_What the task requires_. Take the data from its first line. Print each line exactly until the line containing "ATOM 5 O O ." has been printed too.

_Data for processing_.
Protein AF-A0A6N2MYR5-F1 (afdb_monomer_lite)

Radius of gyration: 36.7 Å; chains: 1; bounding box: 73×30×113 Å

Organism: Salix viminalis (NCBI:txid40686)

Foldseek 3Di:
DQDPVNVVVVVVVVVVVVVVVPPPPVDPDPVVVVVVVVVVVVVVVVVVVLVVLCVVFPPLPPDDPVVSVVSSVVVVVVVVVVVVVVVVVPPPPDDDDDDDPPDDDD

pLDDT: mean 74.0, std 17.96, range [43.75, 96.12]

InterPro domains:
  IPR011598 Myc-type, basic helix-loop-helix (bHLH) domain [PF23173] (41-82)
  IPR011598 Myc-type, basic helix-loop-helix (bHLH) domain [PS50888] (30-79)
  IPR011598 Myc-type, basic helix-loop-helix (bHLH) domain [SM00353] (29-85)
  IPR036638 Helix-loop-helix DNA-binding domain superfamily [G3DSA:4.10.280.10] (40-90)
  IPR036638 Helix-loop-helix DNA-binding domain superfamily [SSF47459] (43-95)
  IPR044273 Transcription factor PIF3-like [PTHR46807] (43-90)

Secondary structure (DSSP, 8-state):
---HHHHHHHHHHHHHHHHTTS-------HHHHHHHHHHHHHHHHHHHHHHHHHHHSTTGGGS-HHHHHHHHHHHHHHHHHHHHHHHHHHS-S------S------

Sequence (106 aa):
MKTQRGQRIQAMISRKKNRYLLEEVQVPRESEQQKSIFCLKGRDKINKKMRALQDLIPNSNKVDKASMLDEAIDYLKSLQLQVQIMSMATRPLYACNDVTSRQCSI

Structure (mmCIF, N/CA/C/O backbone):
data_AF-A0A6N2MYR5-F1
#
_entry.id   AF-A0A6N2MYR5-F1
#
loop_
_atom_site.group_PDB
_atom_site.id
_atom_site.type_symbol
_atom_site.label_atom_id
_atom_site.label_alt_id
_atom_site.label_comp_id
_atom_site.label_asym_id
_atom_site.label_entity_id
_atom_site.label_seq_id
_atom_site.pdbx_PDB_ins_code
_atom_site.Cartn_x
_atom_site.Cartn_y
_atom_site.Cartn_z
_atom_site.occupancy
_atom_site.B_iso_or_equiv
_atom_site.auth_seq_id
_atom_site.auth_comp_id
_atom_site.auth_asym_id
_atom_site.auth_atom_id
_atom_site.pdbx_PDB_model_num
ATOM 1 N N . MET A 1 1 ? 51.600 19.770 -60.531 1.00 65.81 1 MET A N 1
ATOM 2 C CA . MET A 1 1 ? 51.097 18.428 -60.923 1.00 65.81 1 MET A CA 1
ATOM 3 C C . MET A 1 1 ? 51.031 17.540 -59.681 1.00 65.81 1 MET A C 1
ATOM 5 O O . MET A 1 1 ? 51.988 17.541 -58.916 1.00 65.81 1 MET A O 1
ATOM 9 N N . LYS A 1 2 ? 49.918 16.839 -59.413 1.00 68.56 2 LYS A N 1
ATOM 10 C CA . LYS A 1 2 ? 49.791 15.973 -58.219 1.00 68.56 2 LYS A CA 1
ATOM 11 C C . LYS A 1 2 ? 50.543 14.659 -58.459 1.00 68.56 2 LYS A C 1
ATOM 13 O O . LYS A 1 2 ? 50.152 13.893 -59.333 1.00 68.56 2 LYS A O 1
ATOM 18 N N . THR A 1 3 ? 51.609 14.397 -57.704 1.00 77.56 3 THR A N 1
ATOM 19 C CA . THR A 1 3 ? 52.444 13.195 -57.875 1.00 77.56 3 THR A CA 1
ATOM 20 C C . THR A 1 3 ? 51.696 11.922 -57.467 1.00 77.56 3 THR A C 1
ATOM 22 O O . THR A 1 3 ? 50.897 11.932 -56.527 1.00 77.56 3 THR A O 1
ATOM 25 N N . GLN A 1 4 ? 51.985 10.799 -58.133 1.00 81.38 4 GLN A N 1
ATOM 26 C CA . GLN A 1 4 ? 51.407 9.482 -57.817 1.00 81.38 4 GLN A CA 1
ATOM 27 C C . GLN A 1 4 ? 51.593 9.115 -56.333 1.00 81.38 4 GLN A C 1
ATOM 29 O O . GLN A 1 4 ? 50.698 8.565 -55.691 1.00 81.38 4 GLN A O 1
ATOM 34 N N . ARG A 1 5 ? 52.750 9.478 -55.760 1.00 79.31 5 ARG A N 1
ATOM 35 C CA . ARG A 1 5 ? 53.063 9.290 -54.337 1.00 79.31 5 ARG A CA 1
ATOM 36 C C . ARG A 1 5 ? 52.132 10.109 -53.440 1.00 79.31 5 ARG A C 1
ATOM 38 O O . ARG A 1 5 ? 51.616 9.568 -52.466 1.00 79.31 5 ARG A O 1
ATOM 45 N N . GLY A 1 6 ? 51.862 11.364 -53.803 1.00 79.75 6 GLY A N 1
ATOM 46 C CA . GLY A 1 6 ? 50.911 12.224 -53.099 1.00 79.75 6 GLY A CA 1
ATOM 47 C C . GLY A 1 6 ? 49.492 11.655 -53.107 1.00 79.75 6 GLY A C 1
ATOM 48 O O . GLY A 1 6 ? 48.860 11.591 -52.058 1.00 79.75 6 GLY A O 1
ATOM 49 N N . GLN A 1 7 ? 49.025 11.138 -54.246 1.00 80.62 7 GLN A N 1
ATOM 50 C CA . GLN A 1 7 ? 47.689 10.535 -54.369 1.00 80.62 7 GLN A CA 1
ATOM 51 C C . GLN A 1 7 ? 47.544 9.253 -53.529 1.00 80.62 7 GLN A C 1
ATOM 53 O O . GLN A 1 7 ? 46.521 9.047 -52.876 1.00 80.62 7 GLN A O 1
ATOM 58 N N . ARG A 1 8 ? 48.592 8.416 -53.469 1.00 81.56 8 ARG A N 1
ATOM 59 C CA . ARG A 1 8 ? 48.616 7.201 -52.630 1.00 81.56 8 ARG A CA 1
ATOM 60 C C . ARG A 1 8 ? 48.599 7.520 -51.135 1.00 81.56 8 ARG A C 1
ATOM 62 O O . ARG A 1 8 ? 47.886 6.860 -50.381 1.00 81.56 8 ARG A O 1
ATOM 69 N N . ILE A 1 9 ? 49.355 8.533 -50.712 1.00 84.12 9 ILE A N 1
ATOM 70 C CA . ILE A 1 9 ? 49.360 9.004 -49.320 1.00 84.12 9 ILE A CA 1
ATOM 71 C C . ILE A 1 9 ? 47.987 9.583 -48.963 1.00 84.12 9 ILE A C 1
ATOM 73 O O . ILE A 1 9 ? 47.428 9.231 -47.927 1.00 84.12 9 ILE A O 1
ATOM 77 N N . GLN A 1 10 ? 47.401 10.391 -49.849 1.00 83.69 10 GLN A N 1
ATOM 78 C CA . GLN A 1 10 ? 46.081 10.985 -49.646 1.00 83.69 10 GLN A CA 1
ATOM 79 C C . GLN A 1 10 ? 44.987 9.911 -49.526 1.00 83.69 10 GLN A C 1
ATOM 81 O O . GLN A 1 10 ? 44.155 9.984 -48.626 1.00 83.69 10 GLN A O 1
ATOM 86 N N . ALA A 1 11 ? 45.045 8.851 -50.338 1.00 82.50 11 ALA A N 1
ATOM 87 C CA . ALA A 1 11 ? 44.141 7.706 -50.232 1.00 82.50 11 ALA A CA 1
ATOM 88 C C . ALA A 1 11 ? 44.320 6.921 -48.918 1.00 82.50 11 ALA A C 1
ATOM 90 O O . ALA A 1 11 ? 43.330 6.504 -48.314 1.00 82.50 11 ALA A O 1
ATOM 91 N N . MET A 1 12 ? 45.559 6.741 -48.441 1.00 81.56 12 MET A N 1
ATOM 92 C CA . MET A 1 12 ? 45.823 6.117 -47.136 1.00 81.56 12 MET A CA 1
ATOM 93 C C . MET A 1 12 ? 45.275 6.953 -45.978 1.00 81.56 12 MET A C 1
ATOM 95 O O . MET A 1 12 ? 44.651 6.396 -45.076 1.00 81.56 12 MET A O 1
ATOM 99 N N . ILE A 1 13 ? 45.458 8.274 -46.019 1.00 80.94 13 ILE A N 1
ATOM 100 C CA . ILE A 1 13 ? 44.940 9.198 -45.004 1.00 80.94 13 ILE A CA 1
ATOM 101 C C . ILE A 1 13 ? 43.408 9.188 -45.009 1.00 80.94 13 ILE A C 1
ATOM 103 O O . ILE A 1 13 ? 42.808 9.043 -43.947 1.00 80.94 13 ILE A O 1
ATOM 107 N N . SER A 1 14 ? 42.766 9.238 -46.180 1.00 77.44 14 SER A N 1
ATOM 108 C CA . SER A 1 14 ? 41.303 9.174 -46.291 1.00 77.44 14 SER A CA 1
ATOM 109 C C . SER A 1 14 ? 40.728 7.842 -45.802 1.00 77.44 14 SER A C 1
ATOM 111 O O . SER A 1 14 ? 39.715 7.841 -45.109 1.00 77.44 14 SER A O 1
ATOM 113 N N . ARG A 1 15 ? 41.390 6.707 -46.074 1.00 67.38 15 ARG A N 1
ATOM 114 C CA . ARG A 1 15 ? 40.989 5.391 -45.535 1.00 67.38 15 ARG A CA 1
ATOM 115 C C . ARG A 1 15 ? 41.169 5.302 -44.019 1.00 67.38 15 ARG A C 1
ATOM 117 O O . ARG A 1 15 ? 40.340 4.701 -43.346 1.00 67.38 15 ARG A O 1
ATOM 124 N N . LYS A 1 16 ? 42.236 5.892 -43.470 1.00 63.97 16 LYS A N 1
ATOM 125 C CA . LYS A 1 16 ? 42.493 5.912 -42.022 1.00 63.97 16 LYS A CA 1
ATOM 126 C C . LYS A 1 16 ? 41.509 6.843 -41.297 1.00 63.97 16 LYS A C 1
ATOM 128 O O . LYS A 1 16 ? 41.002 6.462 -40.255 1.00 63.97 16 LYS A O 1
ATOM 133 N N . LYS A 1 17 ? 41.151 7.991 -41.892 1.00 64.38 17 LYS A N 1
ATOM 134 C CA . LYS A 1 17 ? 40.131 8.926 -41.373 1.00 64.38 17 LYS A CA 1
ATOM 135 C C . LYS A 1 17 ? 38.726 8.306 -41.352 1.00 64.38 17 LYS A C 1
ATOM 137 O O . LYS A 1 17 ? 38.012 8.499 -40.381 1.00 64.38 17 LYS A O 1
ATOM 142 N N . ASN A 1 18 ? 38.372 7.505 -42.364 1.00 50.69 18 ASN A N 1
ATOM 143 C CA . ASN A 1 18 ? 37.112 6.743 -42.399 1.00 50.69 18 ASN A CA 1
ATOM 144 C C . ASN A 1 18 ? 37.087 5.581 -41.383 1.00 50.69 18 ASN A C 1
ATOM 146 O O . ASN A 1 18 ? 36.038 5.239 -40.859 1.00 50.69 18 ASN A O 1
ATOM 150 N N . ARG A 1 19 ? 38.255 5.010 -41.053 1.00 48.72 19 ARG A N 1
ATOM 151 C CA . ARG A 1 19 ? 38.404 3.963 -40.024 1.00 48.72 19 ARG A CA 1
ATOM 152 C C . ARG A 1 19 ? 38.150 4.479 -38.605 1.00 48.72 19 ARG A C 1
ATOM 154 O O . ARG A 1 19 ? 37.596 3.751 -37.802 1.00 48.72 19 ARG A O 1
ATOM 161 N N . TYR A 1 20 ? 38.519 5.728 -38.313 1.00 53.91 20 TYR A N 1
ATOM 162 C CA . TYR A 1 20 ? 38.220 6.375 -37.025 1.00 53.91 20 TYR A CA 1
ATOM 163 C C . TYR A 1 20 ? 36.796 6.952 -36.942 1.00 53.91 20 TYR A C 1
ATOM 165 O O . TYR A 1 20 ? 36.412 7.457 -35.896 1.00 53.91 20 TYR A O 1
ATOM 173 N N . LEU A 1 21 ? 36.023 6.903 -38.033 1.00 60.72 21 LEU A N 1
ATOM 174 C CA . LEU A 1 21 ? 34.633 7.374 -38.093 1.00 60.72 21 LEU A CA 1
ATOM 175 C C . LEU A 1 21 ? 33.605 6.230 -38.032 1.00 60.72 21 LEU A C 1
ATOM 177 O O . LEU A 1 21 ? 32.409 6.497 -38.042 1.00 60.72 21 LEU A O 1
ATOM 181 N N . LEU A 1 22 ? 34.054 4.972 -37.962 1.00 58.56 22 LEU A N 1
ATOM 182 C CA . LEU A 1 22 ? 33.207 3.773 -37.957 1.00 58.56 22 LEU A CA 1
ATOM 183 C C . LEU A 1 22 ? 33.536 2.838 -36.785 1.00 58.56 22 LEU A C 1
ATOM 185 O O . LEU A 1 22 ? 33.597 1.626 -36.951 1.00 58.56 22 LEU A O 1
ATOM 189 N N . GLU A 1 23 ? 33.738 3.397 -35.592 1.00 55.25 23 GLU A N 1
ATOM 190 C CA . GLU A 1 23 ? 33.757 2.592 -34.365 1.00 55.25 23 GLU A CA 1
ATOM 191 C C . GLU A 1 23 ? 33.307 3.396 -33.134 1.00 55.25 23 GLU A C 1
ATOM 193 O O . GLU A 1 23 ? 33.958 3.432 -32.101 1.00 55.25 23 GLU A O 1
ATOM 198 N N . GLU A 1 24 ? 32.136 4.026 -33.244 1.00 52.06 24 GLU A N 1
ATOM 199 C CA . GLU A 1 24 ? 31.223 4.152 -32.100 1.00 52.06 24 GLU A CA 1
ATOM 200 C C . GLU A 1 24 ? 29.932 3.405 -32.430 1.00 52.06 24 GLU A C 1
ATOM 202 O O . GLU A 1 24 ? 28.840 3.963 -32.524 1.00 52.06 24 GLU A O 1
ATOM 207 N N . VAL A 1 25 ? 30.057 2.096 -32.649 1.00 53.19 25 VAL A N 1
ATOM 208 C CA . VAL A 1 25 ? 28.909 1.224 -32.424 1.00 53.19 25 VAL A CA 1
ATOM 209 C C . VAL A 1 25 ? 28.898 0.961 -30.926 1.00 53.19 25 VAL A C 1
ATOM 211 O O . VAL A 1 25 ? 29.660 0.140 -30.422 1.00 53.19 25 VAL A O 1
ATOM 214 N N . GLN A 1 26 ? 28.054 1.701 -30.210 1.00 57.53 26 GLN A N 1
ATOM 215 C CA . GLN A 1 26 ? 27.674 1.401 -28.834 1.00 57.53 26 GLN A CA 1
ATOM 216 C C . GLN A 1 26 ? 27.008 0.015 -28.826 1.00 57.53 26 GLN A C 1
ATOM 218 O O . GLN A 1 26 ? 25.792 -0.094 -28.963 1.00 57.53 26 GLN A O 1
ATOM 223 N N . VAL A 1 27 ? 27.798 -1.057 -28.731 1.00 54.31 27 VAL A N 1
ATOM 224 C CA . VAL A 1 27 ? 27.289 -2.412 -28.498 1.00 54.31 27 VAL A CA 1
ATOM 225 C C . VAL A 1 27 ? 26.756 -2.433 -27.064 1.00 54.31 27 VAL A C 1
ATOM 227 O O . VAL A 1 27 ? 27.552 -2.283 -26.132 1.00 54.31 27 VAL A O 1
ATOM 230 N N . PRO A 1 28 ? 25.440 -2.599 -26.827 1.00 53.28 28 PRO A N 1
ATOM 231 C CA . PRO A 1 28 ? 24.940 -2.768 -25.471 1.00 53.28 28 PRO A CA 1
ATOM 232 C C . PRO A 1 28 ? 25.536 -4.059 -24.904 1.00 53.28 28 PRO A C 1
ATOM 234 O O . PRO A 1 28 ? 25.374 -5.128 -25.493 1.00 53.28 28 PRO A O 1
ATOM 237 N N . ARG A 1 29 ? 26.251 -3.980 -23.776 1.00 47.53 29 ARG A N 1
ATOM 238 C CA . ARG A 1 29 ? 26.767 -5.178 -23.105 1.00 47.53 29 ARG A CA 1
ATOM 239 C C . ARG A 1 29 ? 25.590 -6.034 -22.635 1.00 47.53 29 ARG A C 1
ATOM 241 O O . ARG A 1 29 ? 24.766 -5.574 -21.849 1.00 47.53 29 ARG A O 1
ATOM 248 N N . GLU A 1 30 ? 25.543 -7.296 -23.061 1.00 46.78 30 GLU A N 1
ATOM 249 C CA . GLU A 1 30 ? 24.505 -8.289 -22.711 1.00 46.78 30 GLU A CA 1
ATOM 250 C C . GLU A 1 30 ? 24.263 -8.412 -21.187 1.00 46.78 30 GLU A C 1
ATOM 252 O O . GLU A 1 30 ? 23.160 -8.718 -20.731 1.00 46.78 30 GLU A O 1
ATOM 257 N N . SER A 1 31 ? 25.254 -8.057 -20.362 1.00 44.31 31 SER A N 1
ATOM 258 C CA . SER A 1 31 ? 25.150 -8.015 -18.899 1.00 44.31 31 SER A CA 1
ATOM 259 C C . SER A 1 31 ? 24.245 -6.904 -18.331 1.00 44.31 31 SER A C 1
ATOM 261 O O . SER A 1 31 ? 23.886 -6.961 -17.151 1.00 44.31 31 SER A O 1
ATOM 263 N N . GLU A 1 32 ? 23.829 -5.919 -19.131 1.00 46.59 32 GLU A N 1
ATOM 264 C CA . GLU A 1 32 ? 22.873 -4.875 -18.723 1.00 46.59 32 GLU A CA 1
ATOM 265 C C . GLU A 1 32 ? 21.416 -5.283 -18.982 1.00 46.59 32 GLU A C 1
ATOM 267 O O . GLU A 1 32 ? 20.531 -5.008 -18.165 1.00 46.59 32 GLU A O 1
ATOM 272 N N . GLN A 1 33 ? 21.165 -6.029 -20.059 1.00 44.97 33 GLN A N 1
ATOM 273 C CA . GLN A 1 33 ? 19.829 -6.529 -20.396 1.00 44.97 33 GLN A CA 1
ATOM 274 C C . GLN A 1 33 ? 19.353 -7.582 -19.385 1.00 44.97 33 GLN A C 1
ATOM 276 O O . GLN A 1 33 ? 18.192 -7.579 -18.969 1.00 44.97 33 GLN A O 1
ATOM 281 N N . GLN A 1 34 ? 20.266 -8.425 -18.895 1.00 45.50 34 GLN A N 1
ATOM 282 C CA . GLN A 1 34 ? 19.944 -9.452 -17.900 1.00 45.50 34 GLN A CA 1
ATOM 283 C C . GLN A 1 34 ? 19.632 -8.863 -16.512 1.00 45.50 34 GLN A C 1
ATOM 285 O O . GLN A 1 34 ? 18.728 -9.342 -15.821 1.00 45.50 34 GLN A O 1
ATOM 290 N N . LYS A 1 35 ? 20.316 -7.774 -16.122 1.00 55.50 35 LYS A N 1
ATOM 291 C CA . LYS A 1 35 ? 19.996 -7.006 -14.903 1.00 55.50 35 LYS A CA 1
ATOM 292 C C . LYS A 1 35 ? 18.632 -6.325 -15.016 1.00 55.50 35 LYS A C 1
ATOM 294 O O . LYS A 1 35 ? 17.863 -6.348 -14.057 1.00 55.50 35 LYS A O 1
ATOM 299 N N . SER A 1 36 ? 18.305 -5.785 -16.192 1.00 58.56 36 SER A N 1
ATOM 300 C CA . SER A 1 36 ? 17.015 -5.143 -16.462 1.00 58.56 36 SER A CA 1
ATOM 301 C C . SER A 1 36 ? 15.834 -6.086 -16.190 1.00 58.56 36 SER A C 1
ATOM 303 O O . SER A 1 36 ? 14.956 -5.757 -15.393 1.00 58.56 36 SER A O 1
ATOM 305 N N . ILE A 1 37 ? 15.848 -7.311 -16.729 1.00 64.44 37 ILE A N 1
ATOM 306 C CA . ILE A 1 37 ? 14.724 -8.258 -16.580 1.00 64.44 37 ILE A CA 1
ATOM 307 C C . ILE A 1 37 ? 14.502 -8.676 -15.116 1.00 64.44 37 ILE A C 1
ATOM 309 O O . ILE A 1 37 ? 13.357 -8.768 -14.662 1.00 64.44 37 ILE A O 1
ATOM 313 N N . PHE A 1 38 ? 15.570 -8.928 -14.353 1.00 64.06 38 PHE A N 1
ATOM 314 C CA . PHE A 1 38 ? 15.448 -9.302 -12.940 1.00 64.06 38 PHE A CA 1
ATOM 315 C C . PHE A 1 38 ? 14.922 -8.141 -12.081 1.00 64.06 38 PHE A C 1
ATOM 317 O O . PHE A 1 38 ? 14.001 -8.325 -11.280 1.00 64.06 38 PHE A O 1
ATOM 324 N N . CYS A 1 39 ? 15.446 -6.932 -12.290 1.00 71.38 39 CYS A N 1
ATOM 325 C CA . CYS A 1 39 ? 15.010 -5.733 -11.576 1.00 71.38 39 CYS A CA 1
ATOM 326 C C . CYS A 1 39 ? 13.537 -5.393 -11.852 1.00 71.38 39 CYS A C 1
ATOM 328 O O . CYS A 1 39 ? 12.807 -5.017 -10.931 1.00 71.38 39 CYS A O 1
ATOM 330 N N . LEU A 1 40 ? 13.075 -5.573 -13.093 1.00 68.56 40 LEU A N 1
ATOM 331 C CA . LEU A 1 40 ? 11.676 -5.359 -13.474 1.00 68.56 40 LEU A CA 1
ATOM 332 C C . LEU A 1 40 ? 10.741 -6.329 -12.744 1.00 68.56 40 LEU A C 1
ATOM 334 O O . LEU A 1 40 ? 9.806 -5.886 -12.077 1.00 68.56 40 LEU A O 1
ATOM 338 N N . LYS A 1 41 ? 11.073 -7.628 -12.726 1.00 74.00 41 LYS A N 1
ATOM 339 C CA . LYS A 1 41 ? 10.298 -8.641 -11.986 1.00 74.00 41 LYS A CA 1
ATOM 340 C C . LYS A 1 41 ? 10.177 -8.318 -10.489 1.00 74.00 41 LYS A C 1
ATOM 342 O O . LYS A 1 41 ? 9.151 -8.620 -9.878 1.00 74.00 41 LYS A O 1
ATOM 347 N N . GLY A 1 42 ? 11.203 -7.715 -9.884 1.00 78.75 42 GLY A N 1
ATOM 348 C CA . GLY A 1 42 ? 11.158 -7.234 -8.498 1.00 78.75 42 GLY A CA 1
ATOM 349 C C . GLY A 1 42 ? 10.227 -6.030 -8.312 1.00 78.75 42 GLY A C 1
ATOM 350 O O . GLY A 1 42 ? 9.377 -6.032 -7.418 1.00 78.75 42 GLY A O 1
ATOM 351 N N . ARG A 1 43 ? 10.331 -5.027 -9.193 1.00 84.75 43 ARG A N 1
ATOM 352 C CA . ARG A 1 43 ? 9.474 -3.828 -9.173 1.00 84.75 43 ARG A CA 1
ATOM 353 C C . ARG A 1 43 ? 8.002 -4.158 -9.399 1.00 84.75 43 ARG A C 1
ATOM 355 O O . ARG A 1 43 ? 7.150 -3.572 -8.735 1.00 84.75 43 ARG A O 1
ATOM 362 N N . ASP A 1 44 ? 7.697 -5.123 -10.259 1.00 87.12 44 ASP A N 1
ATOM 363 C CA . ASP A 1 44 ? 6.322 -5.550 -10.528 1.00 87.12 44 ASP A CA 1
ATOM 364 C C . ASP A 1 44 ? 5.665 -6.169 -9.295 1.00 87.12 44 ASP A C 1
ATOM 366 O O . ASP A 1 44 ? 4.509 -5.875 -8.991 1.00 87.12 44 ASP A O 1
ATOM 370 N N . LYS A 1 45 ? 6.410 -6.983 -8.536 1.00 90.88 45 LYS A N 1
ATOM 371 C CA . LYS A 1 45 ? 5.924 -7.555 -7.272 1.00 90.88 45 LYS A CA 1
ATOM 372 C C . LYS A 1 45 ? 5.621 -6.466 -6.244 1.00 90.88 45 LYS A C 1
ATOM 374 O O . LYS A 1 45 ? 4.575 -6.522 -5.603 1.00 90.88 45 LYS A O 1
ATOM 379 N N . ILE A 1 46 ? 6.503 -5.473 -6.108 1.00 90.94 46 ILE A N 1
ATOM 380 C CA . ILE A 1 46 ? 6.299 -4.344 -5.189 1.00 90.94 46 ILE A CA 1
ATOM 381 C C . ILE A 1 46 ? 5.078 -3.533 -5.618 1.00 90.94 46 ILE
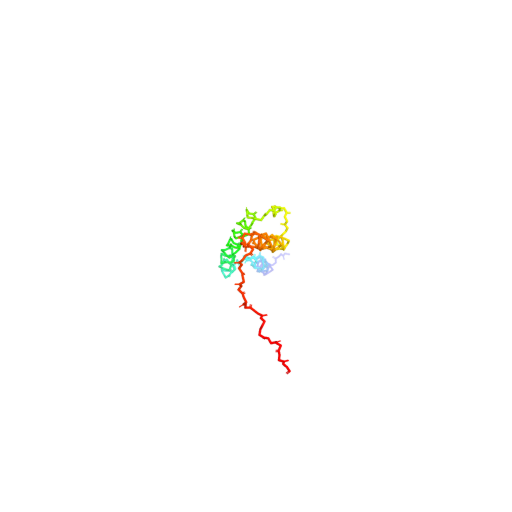 A C 1
ATOM 383 O O . ILE A 1 46 ? 4.192 -3.289 -4.810 1.00 90.94 46 ILE A O 1
ATOM 387 N N . ASN A 1 47 ? 4.972 -3.181 -6.898 1.00 91.19 47 ASN A N 1
ATOM 388 C CA . ASN A 1 47 ? 3.841 -2.407 -7.401 1.00 91.19 47 ASN A CA 1
ATOM 389 C C . ASN A 1 47 ? 2.506 -3.155 -7.250 1.00 91.19 47 ASN A C 1
ATOM 391 O O . ASN A 1 47 ? 1.496 -2.520 -6.965 1.00 91.19 47 ASN A O 1
ATOM 395 N N . LYS A 1 48 ? 2.483 -4.488 -7.395 1.00 93.12 48 LYS A N 1
ATOM 396 C CA . LYS A 1 48 ? 1.288 -5.300 -7.102 1.00 93.12 48 LYS A CA 1
ATOM 397 C C . LYS A 1 48 ? 0.879 -5.196 -5.633 1.00 93.12 48 LYS A C 1
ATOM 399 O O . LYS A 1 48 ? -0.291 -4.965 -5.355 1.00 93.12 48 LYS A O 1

_The completed task_.
Protein AF-A0A6N2MYR5-F1 (afdb_monomer_lite)

Radius of gyration: 36.7 Å; chains: 1; bounding box: 73×30×113 Å

Organism: Salix viminalis (NCBI:txid40686)

Foldseek 3Di:
DQDPVNVVVVVVVVVVVVVVVPPPPVDPDPVVVVVVVVVVVVVVVVVVVLVVLCVVFPPLPPDDPVVSVVSSVVVVVVVVVVVVVVVVVPPPPDDDDDDDPPDDDD

pLDDT: mean 74.0, std 17.96, range [43.75, 96.12]

InterPro domains:
  IPR011598 Myc-type, basic helix-loop-helix (bHLH) domain [PF23173] (41-82)
  IPR011598 Myc-type, basic helix-loop-helix (bHLH) domain [PS50888] (30-79)
  IPR011598 Myc-type, basic helix-loop-helix (bHLH) domain [SM00353] (29-85)
  IPR036638 Helix-loop-helix DNA-binding domain superfamily [G3DSA:4.10.280.10] (40-90)
  IPR036638 Helix-loop-helix DNA-binding domain superfamily [SSF47459] (43-95)
  IPR044273 Transcription factor PIF3-like [PTHR46807] (43-90)

Secondary structure (DSSP, 8-state):
---HHHHHHHHHHHHHHHHTTS-------HHHHHHHHHHHHHHHHHHHHHHHHHHHSTTGGGS-HHHHHHHHHHHHHHHHHHHHHHHHHHS-S------S------

Sequence (106 aa):
MKTQRGQRIQAMISRKKNRYLLEEVQVPRESEQQKSIFCLKGRDKINKKMRALQDLIPNSNKVDKASMLDEAIDYLKSLQLQVQIMSMATRPLYACNDVTSRQCSI

Structure (mmCIF, N/CA/C/O backbone):
data_AF-A0A6N2MYR5-F1
#
_entry.id   AF-A0A6N2MYR5-F1
#
loop_
_atom_site.group_PDB
_atom_site.id
_atom_site.type_symbol
_atom_site.label_atom_id
_atom_site.label_alt_id
_atom_site.label_comp_id
_atom_site.label_asym_id
_atom_site.label_entity_id
_atom_site.label_seq_id
_atom_site.pdbx_PDB_ins_code
_atom_site.Cartn_x
_atom_site.Cartn_y
_atom_site.Cartn_z
_atom_site.occupancy
_atom_site.B_iso_or_equiv
_atom_site.auth_seq_id
_atom_site.auth_comp_id
_atom_site.auth_asym_id
_atom_site.auth_atom_id
_atom_site.pdbx_PDB_model_num
ATOM 1 N N . MET A 1 1 ? 51.600 19.770 -60.531 1.00 65.81 1 MET A N 1
ATOM 2 C CA . MET A 1 1 ? 51.097 18.428 -60.923 1.00 65.81 1 MET A CA 1
ATOM 3 C C . MET A 1 1 ? 51.031 17.540 -59.681 1.00 65.81 1 MET A C 1
ATOM 5 O O . MET A 1 1 ? 51.988 17.541 -58.916 1.00 65.81 1 MET A O 1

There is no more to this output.